The Russian Navy will deploy the Bastion-P mobile coastal defense missile system to the Kuril Islands near Japan border in late Summer 2016, according to a source in the Russian defense industry.
The island chain known as the Kurils stretches north across the Pacific Ocean from the Japanese island of Hokkaido to the southern tip of Russia’s Kamchatka Peninsula.
Four islands – which Russia calls the Southern Kurils and Japan calls the Northern Territories – are the subject of a 60-year-old dispute between the two nations.
They are Kunashir (known in Japanese as Kunashiri), Iturup (Etorofu), Shikotan and the rocky Habomai islets.
The southernmost islet in the Habomai group lies only a few kilometers off Nemuro on the Japanese island of Hokkaido.
“The Ministry of Defense is planning to deploy the Bastion-P mobile missile systems to the Kurils in August 2016. The systems will significantly increase the combat capabilities of the Pacific Fleet of the Russian Navy,” the source said.
The 3K55 Bastion-P MCDMS is designed to destroy naval surface combatants at distances of up to 300 km (185 miles).
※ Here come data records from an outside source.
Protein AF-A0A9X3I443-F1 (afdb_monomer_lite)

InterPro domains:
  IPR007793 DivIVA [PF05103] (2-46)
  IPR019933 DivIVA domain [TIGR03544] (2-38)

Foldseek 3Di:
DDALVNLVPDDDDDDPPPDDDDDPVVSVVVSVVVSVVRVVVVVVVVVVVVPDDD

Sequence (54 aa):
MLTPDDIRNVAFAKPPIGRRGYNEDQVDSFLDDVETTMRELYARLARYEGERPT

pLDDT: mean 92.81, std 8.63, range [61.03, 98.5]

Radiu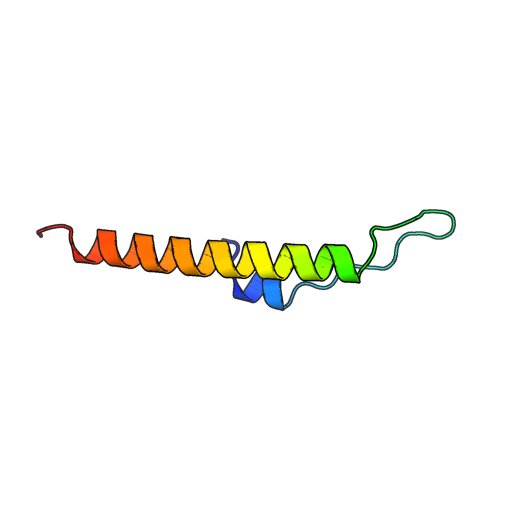s of gyration: 16.52 Å; chains: 1; bounding box: 36×20×47 Å

Structure (mmCIF, N/CA/C/O backbone):
data_AF-A0A9X3I443-F1
#
_entry.id   AF-A0A9X3I443-F1
#
loop_
_atom_site.group_PDB
_atom_site.id
_atom_site.type_symbol
_atom_site.label_atom_id
_atom_site.label_alt_id
_atom_site.label_comp_id
_atom_site.label_asym_id
_atom_site.label_entity_id
_atom_site.label_seq_id
_atom_site.pdbx_PDB_ins_code
_atom_site.Cartn_x
_atom_site.Cartn_y
_atom_site.Cartn_z
_atom_site.occupancy
_atom_site.B_iso_or_equiv
_atom_site.auth_seq_id
_atom_site.auth_comp_id
_atom_site.auth_asym_id
_atom_site.auth_atom_id
_atom_site.pdbx_PDB_model_num
ATOM 1 N N . MET A 1 1 ? -1.322 12.194 5.336 1.00 80.56 1 MET A N 1
ATOM 2 C CA . MET A 1 1 ? -1.508 10.833 5.878 1.00 80.56 1 MET A CA 1
ATOM 3 C C . MET A 1 1 ? -1.802 9.938 4.696 1.00 80.56 1 MET A C 1
ATOM 5 O O . MET A 1 1 ? -2.547 10.385 3.840 1.00 80.56 1 MET A O 1
ATOM 9 N N . LEU A 1 2 ? -1.164 8.773 4.610 1.00 91.44 2 LEU A N 1
ATOM 10 C CA . LEU A 1 2 ? -1.428 7.798 3.550 1.00 91.44 2 LEU A CA 1
ATOM 11 C C . LEU A 1 2 ? -2.746 7.073 3.854 1.00 91.44 2 LEU A C 1
ATOM 13 O O . LEU A 1 2 ? -2.944 6.662 4.997 1.00 91.44 2 LEU A O 1
ATOM 17 N N . THR A 1 3 ? -3.621 6.924 2.865 1.00 95.62 3 THR A N 1
ATOM 18 C CA . THR A 1 3 ? -4.919 6.242 2.970 1.00 95.62 3 THR A CA 1
ATOM 19 C C . THR A 1 3 ? -4.959 4.970 2.108 1.00 95.62 3 THR A C 1
ATOM 21 O O . THR A 1 3 ? -4.152 4.832 1.188 1.00 95.62 3 THR A O 1
ATOM 24 N N . PRO A 1 4 ? -5.899 4.036 2.356 1.00 96.12 4 PRO A N 1
ATOM 25 C CA . PRO A 1 4 ? -6.113 2.892 1.467 1.00 96.12 4 PRO A CA 1
ATOM 26 C C . PRO A 1 4 ? -6.389 3.299 0.013 1.00 96.12 4 PRO A C 1
ATOM 28 O O . PRO A 1 4 ? -5.914 2.650 -0.913 1.00 96.12 4 PRO A O 1
ATOM 31 N N . ASP A 1 5 ? -7.102 4.406 -0.200 1.00 97.00 5 ASP A N 1
ATOM 32 C CA . ASP A 1 5 ? -7.402 4.887 -1.550 1.00 97.00 5 ASP A CA 1
ATOM 33 C C . ASP A 1 5 ? -6.154 5.460 -2.239 1.00 97.00 5 ASP A C 1
ATOM 35 O O . ASP A 1 5 ? -6.023 5.351 -3.457 1.00 97.00 5 ASP A O 1
ATOM 39 N N . ASP A 1 6 ? -5.196 6.004 -1.481 1.00 97.44 6 ASP A N 1
ATOM 40 C CA . ASP A 1 6 ? -3.896 6.398 -2.035 1.00 97.44 6 ASP A CA 1
ATOM 41 C C . ASP A 1 6 ? -3.101 5.178 -2.524 1.00 97.44 6 ASP A C 1
ATOM 43 O O . ASP A 1 6 ? -2.423 5.269 -3.544 1.00 97.44 6 ASP A O 1
ATOM 47 N N . ILE A 1 7 ? -3.202 4.031 -1.837 1.00 96.31 7 ILE A N 1
ATOM 48 C CA . ILE A 1 7 ? -2.583 2.768 -2.278 1.00 96.31 7 ILE A CA 1
ATOM 49 C C . ILE A 1 7 ? -3.247 2.270 -3.558 1.00 96.31 7 ILE A C 1
ATOM 51 O O . ILE A 1 7 ? -2.551 1.924 -4.507 1.00 96.31 7 ILE A O 1
ATOM 55 N N . ARG A 1 8 ? -4.582 2.285 -3.613 1.00 95.75 8 ARG A N 1
ATOM 56 C CA . ARG A 1 8 ? -5.327 1.791 -4.776 1.00 95.75 8 ARG A CA 1
ATOM 57 C C . ARG A 1 8 ? -5.037 2.579 -6.054 1.00 95.75 8 ARG A C 1
ATOM 59 O O . ARG A 1 8 ? -5.088 2.021 -7.145 1.00 95.75 8 ARG A O 1
ATOM 66 N N . ASN A 1 9 ? -4.778 3.879 -5.921 1.00 96.69 9 ASN A N 1
ATOM 67 C CA . ASN A 1 9 ? -4.610 4.791 -7.052 1.00 96.69 9 ASN A CA 1
ATOM 68 C C . ASN A 1 9 ? -3.140 5.093 -7.394 1.00 96.69 9 ASN A C 1
ATOM 70 O O . ASN A 1 9 ? -2.879 5.898 -8.293 1.00 96.69 9 ASN A O 1
ATOM 74 N N . VAL A 1 10 ? -2.174 4.500 -6.685 1.00 96.81 10 VAL A N 1
ATOM 75 C CA . VAL A 1 10 ? -0.754 4.761 -6.941 1.00 96.81 10 VAL A CA 1
ATOM 76 C C . VAL A 1 10 ? -0.331 4.180 -8.291 1.00 96.81 10 VAL A C 1
ATOM 78 O O . VAL A 1 10 ? -0.711 3.075 -8.663 1.00 96.81 10 VAL A O 1
ATOM 81 N N . ALA A 1 11 ? 0.499 4.921 -9.023 1.00 96.00 11 ALA A N 1
ATOM 82 C CA . ALA A 1 11 ? 1.111 4.453 -10.259 1.00 96.00 11 ALA A CA 1
ATOM 83 C C . ALA A 1 11 ? 2.631 4.609 -10.181 1.00 96.00 11 ALA A C 1
ATOM 85 O O . ALA A 1 11 ? 3.142 5.674 -9.820 1.00 96.00 11 ALA A O 1
ATOM 86 N N . PHE A 1 12 ? 3.363 3.559 -10.557 1.00 95.50 12 PHE A N 1
ATOM 87 C CA . PHE A 1 12 ? 4.823 3.585 -10.609 1.00 95.50 12 PHE A CA 1
ATOM 88 C C . PHE A 1 12 ? 5.329 3.848 -12.026 1.00 95.50 12 PHE A 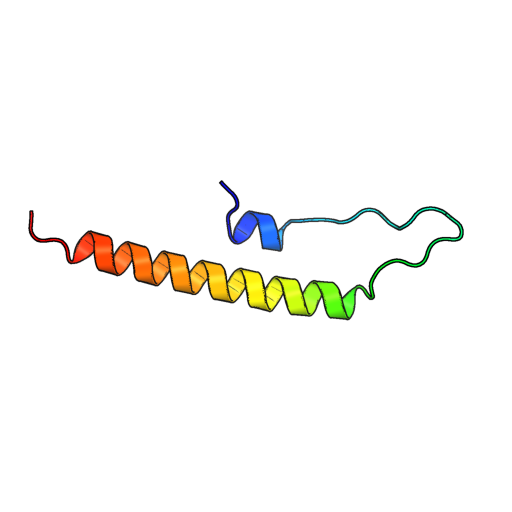C 1
ATOM 90 O O . PHE A 1 12 ? 4.798 3.344 -13.016 1.00 95.50 12 PHE A O 1
ATOM 97 N N . ALA A 1 13 ? 6.405 4.626 -12.131 1.00 95.38 13 ALA A N 1
ATOM 98 C CA . ALA A 1 13 ? 7.100 4.812 -13.396 1.00 95.38 13 ALA A CA 1
ATOM 99 C C . ALA A 1 13 ? 7.875 3.544 -13.787 1.00 95.38 13 ALA A C 1
ATOM 101 O O . ALA A 1 13 ? 8.393 2.818 -12.935 1.00 95.38 13 ALA A O 1
ATOM 102 N N . LYS A 1 14 ? 8.023 3.315 -15.095 1.00 93.31 14 LYS A N 1
ATOM 103 C CA . LYS A 1 14 ? 8.886 2.244 -15.606 1.00 93.31 14 LYS A CA 1
ATOM 104 C C . LYS A 1 14 ? 10.342 2.462 -15.167 1.00 93.31 14 LYS A C 1
ATOM 106 O O . LYS A 1 14 ? 10.790 3.611 -15.096 1.00 93.31 14 LYS A O 1
ATOM 111 N N . PRO A 1 15 ? 11.106 1.384 -14.908 1.00 92.62 15 PRO A N 1
ATOM 112 C CA . PRO A 1 15 ? 12.509 1.504 -14.537 1.00 92.62 15 PRO A CA 1
ATOM 113 C C . PRO A 1 15 ? 13.329 2.160 -15.665 1.00 92.62 15 PRO A C 1
ATOM 115 O O . PRO A 1 15 ? 12.994 1.998 -16.844 1.00 92.62 15 PRO A O 1
ATOM 118 N N . PRO A 1 16 ? 14.432 2.862 -15.337 1.00 94.31 16 PRO A N 1
ATOM 119 C CA . PRO A 1 16 ? 15.354 3.385 -16.339 1.00 94.31 16 PRO A CA 1
ATOM 120 C C . PRO A 1 16 ? 15.899 2.284 -17.255 1.00 94.31 16 PRO A C 1
ATOM 122 O O . PRO A 1 16 ? 16.040 1.127 -16.852 1.00 94.31 16 PRO A O 1
ATOM 125 N N . ILE A 1 17 ? 16.273 2.656 -18.480 1.00 92.62 17 ILE A N 1
ATOM 126 C CA . ILE A 1 17 ? 16.844 1.727 -19.464 1.00 92.62 17 ILE A CA 1
ATOM 127 C C . ILE A 1 17 ? 18.051 0.987 -18.860 1.00 92.62 17 ILE A C 1
ATOM 129 O O . ILE A 1 17 ? 18.914 1.588 -18.220 1.00 92.62 17 ILE A O 1
ATOM 133 N N . GLY A 1 18 ? 18.100 -0.333 -19.057 1.00 94.00 18 GLY A N 1
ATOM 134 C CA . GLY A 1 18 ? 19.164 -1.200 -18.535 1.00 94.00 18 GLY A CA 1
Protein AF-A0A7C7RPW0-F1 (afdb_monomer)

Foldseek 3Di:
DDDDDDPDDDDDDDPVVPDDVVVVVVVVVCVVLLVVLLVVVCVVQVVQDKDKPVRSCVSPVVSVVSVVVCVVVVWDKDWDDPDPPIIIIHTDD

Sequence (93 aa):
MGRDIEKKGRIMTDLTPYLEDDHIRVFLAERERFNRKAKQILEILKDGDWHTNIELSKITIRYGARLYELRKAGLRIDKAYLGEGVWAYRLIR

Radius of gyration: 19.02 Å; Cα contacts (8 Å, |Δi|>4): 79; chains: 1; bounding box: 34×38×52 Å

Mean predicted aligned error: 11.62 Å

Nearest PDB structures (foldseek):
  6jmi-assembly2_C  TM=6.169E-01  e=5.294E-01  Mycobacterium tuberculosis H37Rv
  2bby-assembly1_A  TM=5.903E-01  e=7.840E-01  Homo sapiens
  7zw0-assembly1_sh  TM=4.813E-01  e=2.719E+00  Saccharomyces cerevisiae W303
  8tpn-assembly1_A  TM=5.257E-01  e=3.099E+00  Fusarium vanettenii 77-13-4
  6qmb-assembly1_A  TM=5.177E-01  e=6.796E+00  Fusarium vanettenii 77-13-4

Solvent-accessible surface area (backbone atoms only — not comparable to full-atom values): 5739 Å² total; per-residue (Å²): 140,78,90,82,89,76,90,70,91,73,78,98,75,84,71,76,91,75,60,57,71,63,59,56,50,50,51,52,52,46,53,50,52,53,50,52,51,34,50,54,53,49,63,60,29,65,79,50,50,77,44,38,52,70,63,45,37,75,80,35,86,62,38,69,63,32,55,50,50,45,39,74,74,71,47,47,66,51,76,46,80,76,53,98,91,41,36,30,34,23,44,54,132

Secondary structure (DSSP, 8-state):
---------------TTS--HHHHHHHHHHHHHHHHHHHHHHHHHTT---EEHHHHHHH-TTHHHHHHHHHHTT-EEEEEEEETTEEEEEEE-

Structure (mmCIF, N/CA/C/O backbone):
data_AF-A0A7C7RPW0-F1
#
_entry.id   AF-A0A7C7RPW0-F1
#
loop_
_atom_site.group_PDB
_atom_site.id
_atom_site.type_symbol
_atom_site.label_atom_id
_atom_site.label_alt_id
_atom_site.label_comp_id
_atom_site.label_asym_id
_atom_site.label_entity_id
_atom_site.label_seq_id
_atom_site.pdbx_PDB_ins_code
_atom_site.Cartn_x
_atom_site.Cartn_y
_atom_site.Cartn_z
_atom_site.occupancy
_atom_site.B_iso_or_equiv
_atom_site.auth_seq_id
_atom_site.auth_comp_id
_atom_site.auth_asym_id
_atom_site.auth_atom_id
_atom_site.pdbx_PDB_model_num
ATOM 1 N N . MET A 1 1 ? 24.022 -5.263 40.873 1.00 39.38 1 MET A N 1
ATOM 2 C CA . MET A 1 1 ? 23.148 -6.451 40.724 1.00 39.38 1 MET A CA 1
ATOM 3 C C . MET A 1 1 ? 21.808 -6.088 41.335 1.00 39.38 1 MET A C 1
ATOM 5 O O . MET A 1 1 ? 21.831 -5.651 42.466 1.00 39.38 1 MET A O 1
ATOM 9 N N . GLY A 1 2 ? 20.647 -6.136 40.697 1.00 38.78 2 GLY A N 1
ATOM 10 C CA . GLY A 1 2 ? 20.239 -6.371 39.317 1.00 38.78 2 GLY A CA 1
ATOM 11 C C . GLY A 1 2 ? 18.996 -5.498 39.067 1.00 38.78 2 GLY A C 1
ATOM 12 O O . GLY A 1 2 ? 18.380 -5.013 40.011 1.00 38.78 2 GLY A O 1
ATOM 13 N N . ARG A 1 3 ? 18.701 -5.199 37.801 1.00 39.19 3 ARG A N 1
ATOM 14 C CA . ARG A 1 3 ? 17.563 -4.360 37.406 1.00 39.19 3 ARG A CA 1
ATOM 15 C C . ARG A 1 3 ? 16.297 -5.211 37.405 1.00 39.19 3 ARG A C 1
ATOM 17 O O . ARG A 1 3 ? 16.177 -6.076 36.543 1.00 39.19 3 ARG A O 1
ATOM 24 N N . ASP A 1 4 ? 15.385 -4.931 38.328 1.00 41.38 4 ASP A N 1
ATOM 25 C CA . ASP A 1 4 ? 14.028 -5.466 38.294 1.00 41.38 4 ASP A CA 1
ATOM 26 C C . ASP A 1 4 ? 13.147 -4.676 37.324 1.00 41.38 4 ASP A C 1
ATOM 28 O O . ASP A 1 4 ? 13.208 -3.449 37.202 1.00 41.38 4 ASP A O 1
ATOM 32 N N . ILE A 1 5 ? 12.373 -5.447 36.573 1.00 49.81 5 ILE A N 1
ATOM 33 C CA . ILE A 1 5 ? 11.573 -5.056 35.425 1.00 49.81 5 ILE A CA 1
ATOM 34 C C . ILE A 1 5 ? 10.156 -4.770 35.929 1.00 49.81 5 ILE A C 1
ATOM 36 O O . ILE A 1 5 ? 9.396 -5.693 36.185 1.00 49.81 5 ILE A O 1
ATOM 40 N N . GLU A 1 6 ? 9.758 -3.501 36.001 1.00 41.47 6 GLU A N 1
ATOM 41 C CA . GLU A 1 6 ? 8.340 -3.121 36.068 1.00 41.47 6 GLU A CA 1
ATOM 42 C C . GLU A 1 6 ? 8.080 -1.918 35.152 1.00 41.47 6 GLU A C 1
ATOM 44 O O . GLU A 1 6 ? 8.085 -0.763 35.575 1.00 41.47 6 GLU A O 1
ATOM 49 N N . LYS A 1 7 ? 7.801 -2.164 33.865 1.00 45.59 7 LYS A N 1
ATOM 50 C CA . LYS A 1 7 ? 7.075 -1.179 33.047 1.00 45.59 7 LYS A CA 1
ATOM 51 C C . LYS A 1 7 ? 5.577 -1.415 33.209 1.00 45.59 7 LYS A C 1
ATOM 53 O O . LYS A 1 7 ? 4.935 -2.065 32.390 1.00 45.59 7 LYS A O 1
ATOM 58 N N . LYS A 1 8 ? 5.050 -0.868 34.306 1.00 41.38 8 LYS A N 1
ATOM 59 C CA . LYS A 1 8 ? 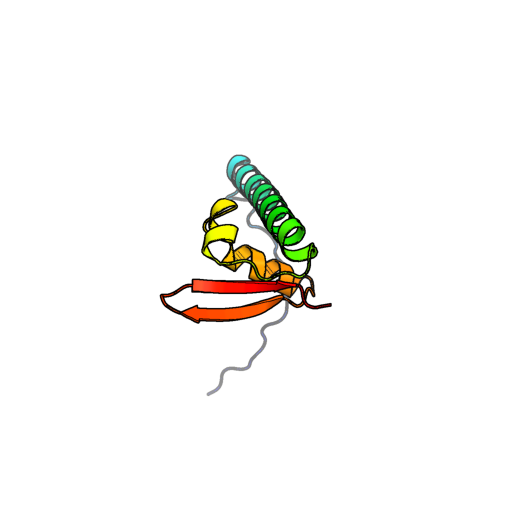3.619 -0.667 34.548 1.00 41.38 8 LYS A CA 1
ATOM 60 C C . LYS A 1 8 ? 3.049 0.285 33.497 1.00 41.38 8 LYS A C 1
ATOM 62 O O . LYS A 1 8 ? 3.621 1.341 33.230 1.00 41.38 8 LYS A O 1
ATOM 67 N N . GLY A 1 9 ? 1.900 -0.077 32.930 1.00 50.16 9 GLY A N 1
ATOM 68 C CA . GLY A 1 9 ? 1.074 0.856 32.179 1.00 50.16 9 GLY A CA 1
ATOM 69 C C . GLY A 1 9 ? 0.731 2.071 33.042 1.00 50.16 9 GLY A C 1
ATOM 70 O O . GLY A 1 9 ? 0.183 1.933 34.134 1.00 50.16 9 GLY A O 1
ATOM 71 N N . ARG A 1 10 ? 1.059 3.265 32.544 1.00 41.72 10 ARG A N 1
ATOM 72 C CA . ARG A 1 10 ? 0.528 4.535 33.041 1.00 41.72 10 ARG A CA 1
ATOM 73 C C . ARG A 1 10 ? 0.445 5.528 31.883 1.00 41.72 10 ARG A C 1
ATOM 75 O O . ARG A 1 10 ? 1.440 6.094 31.458 1.00 41.72 10 ARG A O 1
ATOM 82 N N . ILE A 1 11 ? -0.755 5.573 31.313 1.00 45.38 11 ILE A N 1
ATOM 83 C CA . ILE A 1 11 ? -1.542 6.764 30.974 1.00 45.38 11 ILE A CA 1
ATOM 84 C C . ILE A 1 11 ? -0.750 7.963 30.418 1.00 45.38 11 ILE A C 1
ATOM 86 O O . ILE A 1 11 ? -0.020 8.643 31.133 1.00 45.38 11 ILE A O 1
ATOM 90 N N . MET A 1 12 ? -1.020 8.253 29.138 1.00 50.59 12 MET A N 1
ATOM 91 C CA . MET A 1 12 ? -0.988 9.597 28.553 1.00 50.59 12 MET A CA 1
ATOM 92 C C . MET A 1 12 ? -1.709 10.576 29.483 1.00 50.59 12 MET A C 1
ATOM 94 O O . MET A 1 12 ? -2.935 10.625 29.474 1.00 50.59 12 MET A O 1
ATOM 98 N N . THR A 1 13 ? -0.979 11.373 30.247 1.00 52.38 13 THR A N 1
ATOM 99 C CA . THR A 1 13 ? -1.545 12.570 30.867 1.00 52.38 13 THR A CA 1
ATOM 100 C C . THR A 1 13 ? -0.504 13.669 30.832 1.00 52.38 13 THR A C 1
ATOM 102 O O . THR A 1 13 ? 0.560 13.539 31.429 1.00 52.38 13 THR A O 1
ATOM 105 N N . ASP A 1 14 ? -0.897 14.733 30.136 1.00 52.94 14 ASP A N 1
ATOM 106 C CA . ASP A 1 14 ? -0.371 16.091 30.211 1.00 52.94 14 ASP A CA 1
ATOM 107 C C . ASP A 1 14 ? 0.818 16.463 29.297 1.00 52.94 14 ASP A C 1
ATOM 109 O O . ASP A 1 14 ? 1.939 16.710 29.730 1.00 52.94 14 ASP A O 1
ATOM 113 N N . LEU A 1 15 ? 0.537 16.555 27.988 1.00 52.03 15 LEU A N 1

K340P, K342R and K380R mobile command post (MCP) vehicles are based on the MZKT-7930 chassis manufactured by the Minsk Wheel Tractor Plant. Both K340P and K342R are equipped with two Onyx 3M55 supersonic cruise missiles (SS-N-26 Strobile/Yakhont) each.
The Ministry of Defense phased in the Bastion-P MCDMS in 2010. Three battalions of Bastion-P systems were issued to the 11th Independent Missile and Artillery Brigade (Black Sea Fleet) near Anapa. Each battalion includes four SPLs, four TLs, one MCP and several technical support systems. The unit can be complemented by target designation vehicle equipped with the Monolith-B radar. One battalion of the 11th brigade was later transferred to the vicinity of Sevastopol.